Execution. Using your own words, a competitor or competing startup could say
to themselves "We're going to spend a couple months pivoting to [your] new
business model, eliminate the same efficiency, and then [put him] out of
business" and intend to do that, and still not do so.

Those "few months" often turn into much longer, but even if it was just a few
months, they'd make different product tradeoffs than you did, or decide to
market it via different channels than you did (and thus reach a totally
different audience), or deliver a completely different post-purchase support
experience, or decide to hire or not hire totally different staff, or any of a
dozen other differences in execution.

Stated another way, someone might decide to clone your thing, and - much less
likely, but not impossible possible - they might even clone the product[1],
but they'd still arrive at a different business.

(In practice, it's much, much more likely that they don't see the importance
of your innovation (assuming it actually matters), or don't see the nuances
with which you executed it, so they decide to ignore it until you're far
enough ahead in that aspect that the customers who value it are already happy
with your product.
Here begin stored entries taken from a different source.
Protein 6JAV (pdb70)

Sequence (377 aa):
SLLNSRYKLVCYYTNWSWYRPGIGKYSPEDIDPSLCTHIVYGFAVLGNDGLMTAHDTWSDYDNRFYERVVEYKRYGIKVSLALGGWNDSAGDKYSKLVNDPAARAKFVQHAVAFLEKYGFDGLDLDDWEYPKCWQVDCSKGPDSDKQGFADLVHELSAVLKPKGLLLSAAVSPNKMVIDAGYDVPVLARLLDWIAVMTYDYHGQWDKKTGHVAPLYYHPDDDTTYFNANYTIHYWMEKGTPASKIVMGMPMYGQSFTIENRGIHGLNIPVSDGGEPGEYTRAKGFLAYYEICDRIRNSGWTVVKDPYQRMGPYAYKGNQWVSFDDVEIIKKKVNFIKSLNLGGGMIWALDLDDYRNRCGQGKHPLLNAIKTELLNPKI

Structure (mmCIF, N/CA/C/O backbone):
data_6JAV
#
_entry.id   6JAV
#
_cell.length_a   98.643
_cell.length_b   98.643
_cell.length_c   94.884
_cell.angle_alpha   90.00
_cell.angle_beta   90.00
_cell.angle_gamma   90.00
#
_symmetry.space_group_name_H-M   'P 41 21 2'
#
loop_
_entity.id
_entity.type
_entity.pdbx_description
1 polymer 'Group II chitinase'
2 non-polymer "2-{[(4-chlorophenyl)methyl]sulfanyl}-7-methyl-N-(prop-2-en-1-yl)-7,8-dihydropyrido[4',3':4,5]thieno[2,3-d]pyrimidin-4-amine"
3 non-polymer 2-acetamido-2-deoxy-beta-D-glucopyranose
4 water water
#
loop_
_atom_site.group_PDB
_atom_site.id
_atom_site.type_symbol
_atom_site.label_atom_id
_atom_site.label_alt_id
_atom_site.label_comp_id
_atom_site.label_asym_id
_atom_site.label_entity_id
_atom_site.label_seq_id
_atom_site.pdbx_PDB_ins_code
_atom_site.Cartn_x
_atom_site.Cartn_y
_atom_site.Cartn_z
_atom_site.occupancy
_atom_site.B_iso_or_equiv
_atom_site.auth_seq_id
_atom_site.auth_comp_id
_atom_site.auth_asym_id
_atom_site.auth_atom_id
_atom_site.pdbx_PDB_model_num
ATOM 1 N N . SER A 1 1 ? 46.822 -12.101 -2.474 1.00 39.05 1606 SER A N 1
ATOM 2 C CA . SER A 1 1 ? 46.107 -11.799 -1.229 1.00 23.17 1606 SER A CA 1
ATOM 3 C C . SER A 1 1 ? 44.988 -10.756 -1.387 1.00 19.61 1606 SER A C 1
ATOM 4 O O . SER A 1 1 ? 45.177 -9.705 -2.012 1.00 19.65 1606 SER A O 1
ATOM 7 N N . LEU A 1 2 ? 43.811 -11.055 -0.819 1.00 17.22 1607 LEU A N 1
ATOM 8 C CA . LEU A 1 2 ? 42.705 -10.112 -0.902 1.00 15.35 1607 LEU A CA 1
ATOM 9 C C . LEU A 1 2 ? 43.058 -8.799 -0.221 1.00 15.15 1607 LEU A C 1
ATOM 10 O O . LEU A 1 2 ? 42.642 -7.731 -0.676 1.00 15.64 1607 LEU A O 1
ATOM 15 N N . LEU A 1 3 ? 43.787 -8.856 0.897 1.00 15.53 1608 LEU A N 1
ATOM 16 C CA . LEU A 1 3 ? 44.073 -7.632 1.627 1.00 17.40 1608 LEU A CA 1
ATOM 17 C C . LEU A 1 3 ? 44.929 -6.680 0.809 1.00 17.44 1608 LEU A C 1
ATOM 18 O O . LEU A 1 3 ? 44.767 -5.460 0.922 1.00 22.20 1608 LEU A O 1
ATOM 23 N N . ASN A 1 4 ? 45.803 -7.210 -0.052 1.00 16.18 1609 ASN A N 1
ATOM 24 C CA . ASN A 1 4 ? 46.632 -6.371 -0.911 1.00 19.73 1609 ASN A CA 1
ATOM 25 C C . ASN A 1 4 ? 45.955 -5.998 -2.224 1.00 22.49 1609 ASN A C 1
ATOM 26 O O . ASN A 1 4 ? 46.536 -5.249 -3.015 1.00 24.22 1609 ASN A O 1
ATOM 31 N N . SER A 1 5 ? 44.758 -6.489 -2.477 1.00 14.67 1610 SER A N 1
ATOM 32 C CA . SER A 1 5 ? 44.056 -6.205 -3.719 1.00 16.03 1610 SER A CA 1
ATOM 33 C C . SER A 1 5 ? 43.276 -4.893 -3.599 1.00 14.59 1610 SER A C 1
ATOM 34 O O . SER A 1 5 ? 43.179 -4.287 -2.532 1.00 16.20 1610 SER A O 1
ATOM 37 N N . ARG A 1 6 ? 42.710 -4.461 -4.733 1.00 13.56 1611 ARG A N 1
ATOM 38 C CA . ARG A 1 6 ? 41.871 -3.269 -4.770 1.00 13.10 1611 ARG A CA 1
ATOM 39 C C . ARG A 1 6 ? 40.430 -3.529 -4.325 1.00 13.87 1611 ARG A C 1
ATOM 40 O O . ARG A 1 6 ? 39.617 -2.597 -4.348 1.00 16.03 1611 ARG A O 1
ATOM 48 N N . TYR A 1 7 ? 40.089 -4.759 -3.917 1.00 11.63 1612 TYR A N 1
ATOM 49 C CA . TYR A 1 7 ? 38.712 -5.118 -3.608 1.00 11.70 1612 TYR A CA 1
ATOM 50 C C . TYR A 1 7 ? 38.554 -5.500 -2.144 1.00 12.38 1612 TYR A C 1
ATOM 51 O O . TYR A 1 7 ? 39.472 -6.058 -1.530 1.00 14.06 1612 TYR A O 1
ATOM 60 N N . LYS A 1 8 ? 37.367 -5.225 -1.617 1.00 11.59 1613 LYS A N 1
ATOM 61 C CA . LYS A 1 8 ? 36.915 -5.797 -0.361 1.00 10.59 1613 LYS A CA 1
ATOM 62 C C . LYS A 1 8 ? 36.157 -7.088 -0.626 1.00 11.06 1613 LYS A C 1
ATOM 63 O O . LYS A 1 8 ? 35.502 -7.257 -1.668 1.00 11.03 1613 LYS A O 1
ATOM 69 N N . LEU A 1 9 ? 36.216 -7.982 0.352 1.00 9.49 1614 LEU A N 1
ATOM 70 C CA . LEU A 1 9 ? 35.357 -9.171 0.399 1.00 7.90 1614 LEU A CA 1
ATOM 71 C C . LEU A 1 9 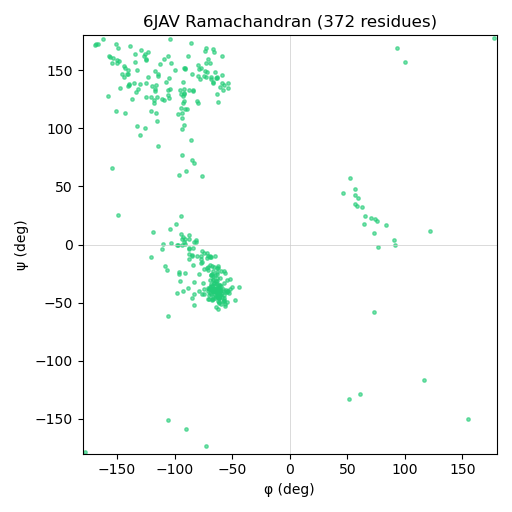? 34.822 -9.187 1.832 1.00 9.68 1614 LEU A C 1
ATOM 72 O O . LEU A 1 9 ? 35.553 -9.520 2.778 1.00 10.57 1614 LEU A O 1
ATOM 77 N N . VAL A 1 10 ? 33.575 -8.744 1.990 1.00 8.50 1615 VAL A N 1
ATOM 78 C CA . VAL A 1 10 ? 32.957 -8.548 3.293 1.00 8.90 1615 VAL A CA 1
ATOM 79 C C . VAL A 1 10 ? 32.174 -9.811 3.629 1.00 9.87 1615 VAL A C 1
ATOM 80 O O . VAL A 1 10 ? 31.232 -10.182 2.914 1.00 10.56 1615 VAL A O 1
ATOM 84 N N . CYS A 1 11 ? 32.570 -10.493 4.703 1.00 9.51 1616 CYS A N 1
ATOM 85 C CA . CYS A 1 11 ? 31.977 -11.776 5.074 1.00 8.93 1616 CYS A CA 1
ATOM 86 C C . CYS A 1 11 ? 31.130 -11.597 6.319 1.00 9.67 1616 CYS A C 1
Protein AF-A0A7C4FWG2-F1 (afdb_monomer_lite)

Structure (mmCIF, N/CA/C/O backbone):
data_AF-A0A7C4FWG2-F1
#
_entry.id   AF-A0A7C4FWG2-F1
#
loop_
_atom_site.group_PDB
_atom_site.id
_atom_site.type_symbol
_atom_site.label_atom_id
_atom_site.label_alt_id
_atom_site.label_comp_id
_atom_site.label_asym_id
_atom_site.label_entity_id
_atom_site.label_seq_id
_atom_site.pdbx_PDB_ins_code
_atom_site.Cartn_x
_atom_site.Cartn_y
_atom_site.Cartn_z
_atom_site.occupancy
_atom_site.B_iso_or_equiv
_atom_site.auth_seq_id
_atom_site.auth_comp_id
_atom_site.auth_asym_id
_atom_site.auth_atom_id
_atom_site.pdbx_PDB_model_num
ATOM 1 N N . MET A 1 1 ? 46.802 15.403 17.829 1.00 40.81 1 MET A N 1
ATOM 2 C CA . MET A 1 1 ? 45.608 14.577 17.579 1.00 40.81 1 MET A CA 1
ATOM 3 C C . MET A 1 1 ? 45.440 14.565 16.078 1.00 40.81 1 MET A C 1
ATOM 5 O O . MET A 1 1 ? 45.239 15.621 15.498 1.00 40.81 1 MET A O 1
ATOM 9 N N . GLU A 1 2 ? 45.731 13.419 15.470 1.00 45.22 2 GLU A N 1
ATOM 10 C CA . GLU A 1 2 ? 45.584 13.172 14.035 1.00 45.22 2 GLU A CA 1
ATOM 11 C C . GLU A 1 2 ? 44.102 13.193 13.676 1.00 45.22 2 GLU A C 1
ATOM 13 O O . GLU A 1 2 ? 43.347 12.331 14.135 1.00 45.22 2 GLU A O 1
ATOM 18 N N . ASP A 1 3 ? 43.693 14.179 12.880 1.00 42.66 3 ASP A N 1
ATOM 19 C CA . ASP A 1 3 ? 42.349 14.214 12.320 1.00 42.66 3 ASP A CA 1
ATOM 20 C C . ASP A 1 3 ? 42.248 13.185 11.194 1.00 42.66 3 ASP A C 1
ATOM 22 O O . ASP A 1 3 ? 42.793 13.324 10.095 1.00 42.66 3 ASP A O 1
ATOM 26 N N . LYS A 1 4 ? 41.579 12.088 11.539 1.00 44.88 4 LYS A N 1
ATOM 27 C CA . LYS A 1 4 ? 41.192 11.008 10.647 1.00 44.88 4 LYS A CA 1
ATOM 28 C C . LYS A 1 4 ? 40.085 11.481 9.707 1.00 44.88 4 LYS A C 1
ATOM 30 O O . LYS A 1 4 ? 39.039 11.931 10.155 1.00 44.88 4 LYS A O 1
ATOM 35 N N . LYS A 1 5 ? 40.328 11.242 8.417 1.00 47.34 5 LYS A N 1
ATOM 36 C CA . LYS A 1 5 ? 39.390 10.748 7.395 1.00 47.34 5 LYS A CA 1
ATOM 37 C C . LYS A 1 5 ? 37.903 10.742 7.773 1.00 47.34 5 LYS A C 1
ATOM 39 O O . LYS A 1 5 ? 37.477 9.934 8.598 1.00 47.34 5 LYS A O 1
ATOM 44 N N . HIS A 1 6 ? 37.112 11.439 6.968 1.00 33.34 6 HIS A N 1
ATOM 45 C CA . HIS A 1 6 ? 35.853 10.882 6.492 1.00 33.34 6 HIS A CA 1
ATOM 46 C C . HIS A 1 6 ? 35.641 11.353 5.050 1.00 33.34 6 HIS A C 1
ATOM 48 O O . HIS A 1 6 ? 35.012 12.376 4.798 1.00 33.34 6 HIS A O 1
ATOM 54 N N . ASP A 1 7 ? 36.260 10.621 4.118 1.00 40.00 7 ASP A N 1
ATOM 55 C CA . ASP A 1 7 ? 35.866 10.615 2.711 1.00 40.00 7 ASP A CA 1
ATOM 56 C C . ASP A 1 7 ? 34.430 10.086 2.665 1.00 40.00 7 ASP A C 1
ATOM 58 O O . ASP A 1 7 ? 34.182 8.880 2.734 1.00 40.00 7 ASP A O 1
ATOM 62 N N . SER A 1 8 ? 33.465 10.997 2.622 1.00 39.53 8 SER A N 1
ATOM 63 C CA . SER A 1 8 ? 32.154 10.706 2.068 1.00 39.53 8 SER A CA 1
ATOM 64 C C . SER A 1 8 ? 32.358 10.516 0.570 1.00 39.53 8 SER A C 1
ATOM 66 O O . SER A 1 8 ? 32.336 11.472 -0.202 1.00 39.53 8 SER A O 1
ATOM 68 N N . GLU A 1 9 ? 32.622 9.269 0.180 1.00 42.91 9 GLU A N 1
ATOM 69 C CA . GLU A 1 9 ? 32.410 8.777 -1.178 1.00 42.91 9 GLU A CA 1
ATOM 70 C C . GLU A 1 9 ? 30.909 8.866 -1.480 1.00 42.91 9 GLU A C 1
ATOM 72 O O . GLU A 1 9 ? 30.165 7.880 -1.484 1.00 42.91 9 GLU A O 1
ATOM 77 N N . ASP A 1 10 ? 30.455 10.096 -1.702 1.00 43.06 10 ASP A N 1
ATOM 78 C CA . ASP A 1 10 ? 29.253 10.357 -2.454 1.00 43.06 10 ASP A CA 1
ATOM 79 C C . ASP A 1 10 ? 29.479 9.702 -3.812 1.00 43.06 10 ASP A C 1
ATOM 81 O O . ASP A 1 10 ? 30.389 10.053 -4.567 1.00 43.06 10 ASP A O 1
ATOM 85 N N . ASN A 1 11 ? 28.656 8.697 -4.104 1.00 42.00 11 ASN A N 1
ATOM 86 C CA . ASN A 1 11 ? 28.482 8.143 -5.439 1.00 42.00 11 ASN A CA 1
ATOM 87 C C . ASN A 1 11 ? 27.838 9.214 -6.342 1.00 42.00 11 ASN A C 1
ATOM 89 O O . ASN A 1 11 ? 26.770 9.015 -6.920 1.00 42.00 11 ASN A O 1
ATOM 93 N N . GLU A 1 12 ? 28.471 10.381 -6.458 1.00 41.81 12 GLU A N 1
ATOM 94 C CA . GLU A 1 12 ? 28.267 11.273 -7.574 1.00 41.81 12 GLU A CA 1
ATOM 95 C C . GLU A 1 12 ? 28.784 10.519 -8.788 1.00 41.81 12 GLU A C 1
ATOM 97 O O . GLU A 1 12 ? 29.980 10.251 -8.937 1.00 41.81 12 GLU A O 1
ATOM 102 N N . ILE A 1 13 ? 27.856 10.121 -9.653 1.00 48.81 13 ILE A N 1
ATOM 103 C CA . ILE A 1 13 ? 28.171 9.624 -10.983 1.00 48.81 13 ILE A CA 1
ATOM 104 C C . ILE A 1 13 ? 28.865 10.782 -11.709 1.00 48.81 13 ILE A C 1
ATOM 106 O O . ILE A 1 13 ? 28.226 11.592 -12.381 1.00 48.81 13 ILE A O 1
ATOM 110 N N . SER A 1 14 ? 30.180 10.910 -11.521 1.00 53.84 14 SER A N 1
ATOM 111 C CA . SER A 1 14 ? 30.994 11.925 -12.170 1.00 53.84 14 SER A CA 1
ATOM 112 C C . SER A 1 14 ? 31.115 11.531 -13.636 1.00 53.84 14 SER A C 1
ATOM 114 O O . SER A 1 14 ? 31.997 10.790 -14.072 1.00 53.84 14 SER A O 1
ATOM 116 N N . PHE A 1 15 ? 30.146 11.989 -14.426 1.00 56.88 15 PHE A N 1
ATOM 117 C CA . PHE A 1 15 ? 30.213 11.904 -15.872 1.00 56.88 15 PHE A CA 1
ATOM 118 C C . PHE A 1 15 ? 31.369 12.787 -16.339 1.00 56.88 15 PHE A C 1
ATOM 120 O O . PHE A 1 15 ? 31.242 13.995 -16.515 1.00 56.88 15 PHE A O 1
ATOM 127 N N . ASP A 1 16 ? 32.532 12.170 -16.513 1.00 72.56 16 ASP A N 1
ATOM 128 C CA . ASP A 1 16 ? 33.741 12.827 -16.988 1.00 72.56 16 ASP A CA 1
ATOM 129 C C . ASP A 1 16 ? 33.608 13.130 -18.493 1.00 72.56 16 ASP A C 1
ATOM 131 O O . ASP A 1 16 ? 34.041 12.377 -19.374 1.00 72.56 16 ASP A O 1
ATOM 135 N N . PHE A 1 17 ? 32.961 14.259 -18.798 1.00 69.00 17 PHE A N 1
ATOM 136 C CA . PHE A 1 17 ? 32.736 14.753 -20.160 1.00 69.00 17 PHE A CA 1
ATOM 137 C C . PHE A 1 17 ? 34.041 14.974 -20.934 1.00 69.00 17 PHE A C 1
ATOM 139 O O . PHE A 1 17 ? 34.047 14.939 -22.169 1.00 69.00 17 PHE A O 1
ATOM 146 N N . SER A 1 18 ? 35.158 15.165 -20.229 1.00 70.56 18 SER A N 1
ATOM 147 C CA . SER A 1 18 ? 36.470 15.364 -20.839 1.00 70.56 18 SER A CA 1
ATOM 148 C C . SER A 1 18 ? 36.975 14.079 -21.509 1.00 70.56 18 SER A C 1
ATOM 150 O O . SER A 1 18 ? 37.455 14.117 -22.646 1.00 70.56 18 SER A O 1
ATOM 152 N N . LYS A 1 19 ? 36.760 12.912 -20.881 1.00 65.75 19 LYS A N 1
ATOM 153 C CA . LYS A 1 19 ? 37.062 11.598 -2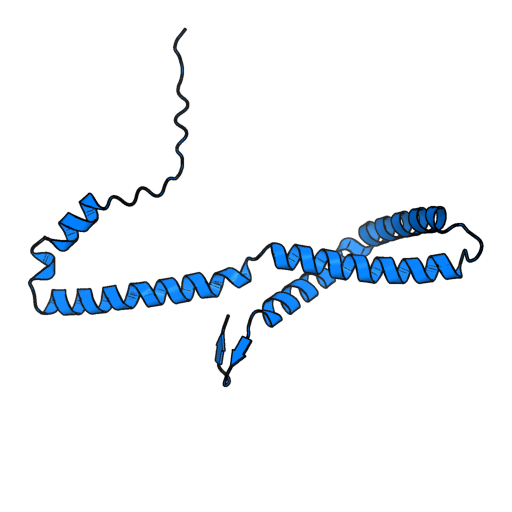1.482 1.00 65.75 19 LYS A CA 1
ATOM 154 C C . LYS A 1 19 ? 36.173 11.304 -22.686 1.00 65.75 19 LYS A C 1
ATOM 156 O O . LYS A 1 19 ? 36.677 10.873 -23.723 1.00 65.75 19 LYS A O 1
ATOM 161 N N . ILE A 1 20 ? 34.881 11.618 -22.592 1.00 67.81 20 ILE A N 1
ATOM 162 C CA . ILE A 1 20 ? 33.921 11.459 -23.695 1.00 67.81 20 ILE A CA 1
ATOM 163 C C . ILE A 1 20 ? 34.364 12.296 -24.905 1.00 67.81 20 ILE A C 1
ATOM 165 O O . ILE A 1 20 ? 34.414 11.797 -26.028 1.00 67.81 20 ILE A O 1
ATOM 169 N N . ARG A 1 21 ? 34.793 13.545 -24.694 1.00 63.62 21 ARG A N 1
ATOM 170 C CA . ARG A 1 21 ? 35.238 14.433 -25.779 1.00 63.62 21 ARG A CA 1
ATOM 171 C C . ARG A 1 21 ? 36.448 13.894 -26.547 1.00 63.62 21 ARG A C 1
ATOM 173 O O . ARG A 1 21 ? 36.531 14.109 -27.755 1.00 63.62 21 ARG A O 1
ATOM 180 N N . ASN A 1 22 ? 37.355 13.185 -25.879 1.00 66.38 22 ASN A N 1
ATOM 181 C CA . ASN A 1 22 ? 38.516 12.567 -26.524 1.00 66.38 22 ASN A CA 1
ATOM 182 C C . ASN A 1 22 ? 38.131 11.317 -27.333 1.00 66.38 22 ASN A C 1
ATOM 184 O O . ASN A 1 22 ? 38.656 11.123 -28.430 1.00 66.38 22 ASN A O 1
ATOM 188 N N . PHE A 1 23 ? 37.144 10.542 -26.872 1.00 63.84 23 PHE A N 1
ATOM 189 C CA . PHE A 1 23 ? 36.544 9.446 -27.646 1.00 63.84 23 PHE A CA 1
ATOM 190 C C . PHE A 1 23 ? 35.861 9.938 -28.932 1.00 63.84 23 PHE A C 1
ATOM 192 O O . PHE A 1 23 ? 35.970 9.287 -29.969 1.00 63.84 23 PHE A O 1
ATOM 199 N N . PHE A 1 24 ? 35.231 11.119 -28.898 1.00 63.09 24 PHE A N 1
ATOM 200 C CA . PHE A 1 24 ? 34.595 11.729 -30.074 1.00 63.09 24 PHE A CA 1
ATOM 201 C C . PHE A 1 24 ? 35.559 12.461 -31.031 1.00 63.09 24 PHE A C 1
ATOM 203 O O . PHE A 1 24 ? 35.146 12.890 -32.107 1.00 63.09 24 PHE A O 1
ATOM 210 N N . LYS A 1 25 ? 36.839 12.623 -30.671 1.00 63.44 25 LYS A N 1
ATOM 211 C CA . LYS A 1 25 ? 37.848 13.309 -31.504 1.00 63.44 25 LYS A CA 1
ATOM 212 C C . LYS A 1 25 ? 38.911 12.383 -32.102 1.00 63.44 25 LYS A C 1
ATOM 214 O O . LYS A 1 25 ? 39.638 12.812 -32.994 1.00 63.44 25 LYS A O 1
ATOM 219 N N . GLY A 1 26 ? 39.033 11.143 -31.626 1.00 59.97 26 GLY A N 1
ATOM 220 C CA . GLY A 1 26 ? 40.026 10.190 -32.125 1.00 59.97 26 GLY A CA 1
ATOM 221 C C . GLY A 1 26 ? 39.679 9.612 -33.503 1.00 59.97 26 GLY A C 1
ATOM 222 O O . GLY A 1 26 ? 38.509 9.504 -33.869 1.00 59.97 26 GLY A O 1
ATOM 223 N N . ASN A 1 27 ? 40.702 9.148 -34.235 1.00 57.19 27 ASN A N 1
ATOM 224 C CA . ASN A 1 27 ? 40.621 8.443 -35.533 1.00 57.19 27 ASN A CA 1
ATOM 225 C C . ASN A 1 27 ? 39.617 7.268 -35.593 1.00 57.19 27 ASN A C 1
ATOM 227 O O . ASN A 1 27 ? 39.346 6.750 -36.676 1.00 57.19 27 ASN A O 1
ATOM 231 N N . LEU A 1 28 ? 39.040 6.879 -34.454 1.00 56.38 28 LEU A N 1
ATOM 232 C CA . LEU A 1 28 ? 37.938 5.936 -34.318 1.00 56.38 28 LEU A CA 1
ATOM 233 C C . LEU A 1 28 ? 36.688 6.343 -35.117 1.00 56.38 28 LEU A C 1
ATOM 235 O O . LEU A 1 28 ? 35.929 5.457 -35.458 1.00 56.38 28 LEU A O 1
ATOM 239 N N . LEU A 1 29 ? 36.471 7.624 -35.454 1.00 57.56 29 LEU A N 1
ATOM 240 C CA . LEU A 1 29 ? 35.245 8.121 -36.120 1.00 57.56 29 LEU A CA 1
ATOM 241 C C . LEU A 1 29 ? 35.362 8.388 -37.633 1.00 57.56 29 LEU A C 1
ATOM 243 O O . LEU A 1 29 ? 34.388 8.790 -38.273 1.00 57.56 29 LEU A O 1
ATOM 247 N N . SER A 1 30 ? 36.539 8.182 -38.226 1.00 62.81 30 SER A N 1
ATOM 248 C CA . SER A 1 30 ? 36.807 8.611 -39.610 1.00 62.81 30 SER A CA 1
ATOM 249 C C . SER A 1 30 ? 36.486 7.539 -40.671 1.00 62.81 30 SER A C 1
ATOM 251 O O . SER A 1 30 ? 36.199 7.858 -41.826 1.00 62.81 30 SER A O 1
ATOM 253 N N . GLY A 1 31 ? 36.458 6.256 -40.292 1.00 68.31 31 GLY A N 1
ATOM 254 C CA . GLY A 1 31 ? 36.196 5.140 -41.211 1.00 68.31 31 GLY A CA 1
ATOM 255 C C . GLY A 1 31 ? 34.716 4.955 -41.577 1.00 68.31 31 GLY A C 1
ATOM 256 O O . GLY A 1 31 ? 33.821 5.172 -40.761 1.00 68.31 31 GLY A O 1
ATOM 257 N N . LYS A 1 32 ? 34.433 4.481 -42.799 1.00 70.44 32 LYS A N 1
ATOM 258 C CA . LYS A 1 32 ? 33.064 4.162 -43.270 1.00 70.44 32 LYS A CA 1
ATOM 259 C C . LYS A 1 32 ? 32.347 3.164 -42.344 1.00 70.44 32 LYS A C 1
ATOM 261 O O . LYS A 1 32 ? 31.163 3.316 -42.071 1.00 70.44 32 LYS A O 1
ATOM 266 N N . THR A 1 33 ? 33.087 2.192 -41.815 1.00 70.44 33 THR A N 1
ATOM 267 C CA . THR A 1 33 ? 32.630 1.212 -40.817 1.00 70.44 33 THR A CA 1
ATOM 268 C C . THR A 1 33 ? 32.378 1.842 -39.449 1.00 70.44 33 THR A C 1
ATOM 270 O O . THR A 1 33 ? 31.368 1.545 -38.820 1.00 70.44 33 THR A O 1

After you have customers and market awareness, catching up
is not a few months of work. But that's not the question you asked about.)

A much bigger risk is that your innovation isn't as important as you think it
is, or the subset of customers who care about it are so hard to reach that you
never get the chance to explain the difference, or that you implement this and
do get the customers who care, but need to decide what to do next -- in the
"Is this a feature, a product, or a company?" question, you made a feature,
not a product or company. So, put the effort you'd put into thinking about
competition, into figuring out how to reach the subset of customers who should
value it the most (before building anything at all), asking them to poke holes
in your theory, and incorporating their answers into a perception of where the
market will be in 1-2 years.

[1]: Even someone who sets out to duplicate an existing product still has some
knowledge and opinions about how to solve that problem well. Most folks will
incorporate that knowledge into what they built. That is, they'll be trying to
solve the same problem you're trying to solve, and in a similar way, but their
own views will lead to a different product.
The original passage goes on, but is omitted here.